Copy each line below that contains "HECT".
──────── Records for the exercise
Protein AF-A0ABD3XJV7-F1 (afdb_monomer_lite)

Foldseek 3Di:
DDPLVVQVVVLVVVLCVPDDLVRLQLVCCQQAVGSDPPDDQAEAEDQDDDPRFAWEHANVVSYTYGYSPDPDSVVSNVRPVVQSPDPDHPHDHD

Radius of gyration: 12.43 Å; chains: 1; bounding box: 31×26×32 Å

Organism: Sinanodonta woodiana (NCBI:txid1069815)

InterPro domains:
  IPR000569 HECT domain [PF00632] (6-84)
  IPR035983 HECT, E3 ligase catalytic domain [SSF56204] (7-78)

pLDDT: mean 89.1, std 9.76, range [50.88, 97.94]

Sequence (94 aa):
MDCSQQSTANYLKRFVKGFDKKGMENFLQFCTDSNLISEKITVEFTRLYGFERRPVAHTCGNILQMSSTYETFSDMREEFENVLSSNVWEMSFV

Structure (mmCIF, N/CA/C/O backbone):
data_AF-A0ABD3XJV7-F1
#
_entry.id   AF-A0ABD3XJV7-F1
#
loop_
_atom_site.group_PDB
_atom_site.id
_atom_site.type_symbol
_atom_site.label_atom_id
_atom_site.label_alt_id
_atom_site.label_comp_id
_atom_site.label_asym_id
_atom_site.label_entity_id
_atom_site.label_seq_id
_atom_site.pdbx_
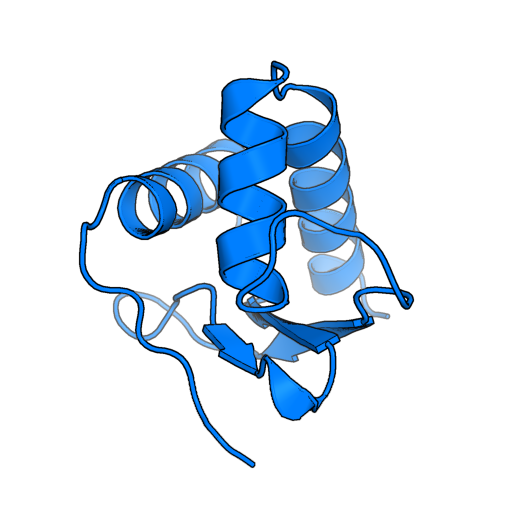PDB_ins_code
_atom_site.Cartn_x
_atom_site.Cartn_y
_atom_site.Cartn_z
_atom_site.occupancy
_atom_site.B_iso_or_equiv
_atom_site.auth_seq_id
_atom_site.auth_comp_id
_atom_site.auth_asym_id
_atom_site.auth_atom_id
_atom_site.pdbx_PDB_model_num
ATOM 1 N N . MET A 1 1 ? 17.128 2.319 2.769 1.00 75.62 1 MET A N 1
ATOM 2 C CA . MET A 1 1 ? 16.058 2.600 1.796 1.00 75.62 1 MET A CA 1
ATOM 3 C C . MET A 1 1 ? 16.707 3.218 0.570 1.00 75.62 1 MET A C 1
ATOM 5 O O . MET A 1 1 ? 17.411 4.207 0.739 1.00 75.62 1 MET A O 1
ATOM 9 N N . ASP A 1 2 ? 16.565 2.605 -0.604 1.00 91.56 2 ASP A N 1
ATOM 10 C CA . ASP A 1 2 ? 17.054 3.160 -1.878 1.00 91.56 2 ASP A CA 1
ATOM 11 C C . ASP A 1 2 ? 16.020 4.116 -2.524 1.00 91.56 2 ASP A C 1
ATOM 13 O O . ASP A 1 2 ? 14.943 4.346 -1.968 1.00 91.56 2 ASP A O 1
ATOM 17 N N . CYS A 1 3 ? 16.354 4.714 -3.675 1.00 93.94 3 CYS A N 1
ATOM 18 C CA . CYS A 1 3 ? 15.489 5.691 -4.351 1.00 93.94 3 CYS A CA 1
ATOM 19 C C . CYS A 1 3 ? 14.137 5.089 -4.778 1.00 93.94 3 CYS A C 1
ATOM 21 O O . CYS A 1 3 ? 13.097 5.723 -4.605 1.00 93.94 3 CYS A O 1
ATOM 23 N N . SER A 1 4 ? 14.120 3.850 -5.283 1.00 94.44 4 SER A N 1
ATOM 24 C CA . SER A 1 4 ? 12.882 3.226 -5.759 1.00 94.44 4 SER A CA 1
ATOM 25 C C . SER A 1 4 ? 11.987 2.782 -4.598 1.00 94.44 4 SER A C 1
ATOM 27 O O . SER A 1 4 ? 10.767 2.975 -4.634 1.00 94.44 4 SER A O 1
ATOM 29 N N . GLN A 1 5 ? 12.588 2.307 -3.502 1.00 96.38 5 GLN A N 1
ATOM 30 C CA . GLN A 1 5 ? 11.896 2.062 -2.236 1.00 96.38 5 GLN A CA 1
ATOM 31 C C . GLN A 1 5 ? 11.307 3.355 -1.659 1.00 96.38 5 GLN A C 1
ATOM 33 O O . GLN A 1 5 ? 10.176 3.353 -1.177 1.00 96.38 5 GLN A O 1
ATOM 38 N N . GLN A 1 6 ? 12.032 4.475 -1.737 1.00 96.88 6 GLN A N 1
ATOM 39 C CA . GLN A 1 6 ? 11.537 5.769 -1.265 1.00 96.88 6 GLN A CA 1
ATOM 40 C C . GLN A 1 6 ? 10.347 6.265 -2.097 1.00 96.88 6 GLN A C 1
ATOM 42 O O . GLN A 1 6 ? 9.343 6.695 -1.525 1.00 96.88 6 GLN A O 1
ATOM 47 N N . SER A 1 7 ? 10.423 6.168 -3.426 1.00 96.94 7 SER A N 1
ATOM 48 C CA . SER A 1 7 ? 9.310 6.498 -4.325 1.00 96.94 7 SER A CA 1
ATOM 49 C C . SER A 1 7 ? 8.079 5.648 -4.020 1.00 96.94 7 SER A C 1
ATOM 51 O O . SER A 1 7 ? 7.000 6.190 -3.784 1.00 96.94 7 SER A O 1
ATOM 53 N N . THR A 1 8 ? 8.260 4.333 -3.892 1.00 96.81 8 THR A N 1
ATOM 54 C CA . THR A 1 8 ? 7.179 3.400 -3.550 1.00 96.81 8 THR A CA 1
ATOM 55 C C . THR A 1 8 ? 6.577 3.699 -2.174 1.00 96.81 8 THR A C 1
ATOM 57 O O . THR A 1 8 ? 5.357 3.734 -2.020 1.00 96.81 8 THR A O 1
ATOM 60 N N . ALA A 1 9 ? 7.403 3.999 -1.167 1.00 97.12 9 ALA A N 1
ATOM 61 C CA . ALA A 1 9 ? 6.927 4.398 0.156 1.00 97.12 9 ALA A CA 1
ATOM 62 C C . ALA A 1 9 ? 6.103 5.695 0.104 1.00 97.12 9 ALA A C 1
ATOM 64 O O . ALA A 1 9 ? 5.100 5.830 0.809 1.00 97.12 9 ALA A O 1
ATOM 65 N N . ASN A 1 10 ? 6.506 6.660 -0.725 1.00 97.62 10 ASN A N 1
ATOM 66 C CA . ASN A 1 10 ? 5.759 7.901 -0.924 1.00 97.62 10 ASN A CA 1
ATOM 67 C C . ASN A 1 10 ? 4.423 7.648 -1.630 1.00 97.62 10 ASN A C 1
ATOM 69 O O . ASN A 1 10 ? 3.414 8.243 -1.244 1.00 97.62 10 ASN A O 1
────────────────
• **Solved exercise**
  IPR000569 HECT domain [PF00632] (6-84)
  IPR035983 HECT, E3 ligase catalytic domain [SSF56204] (7-78)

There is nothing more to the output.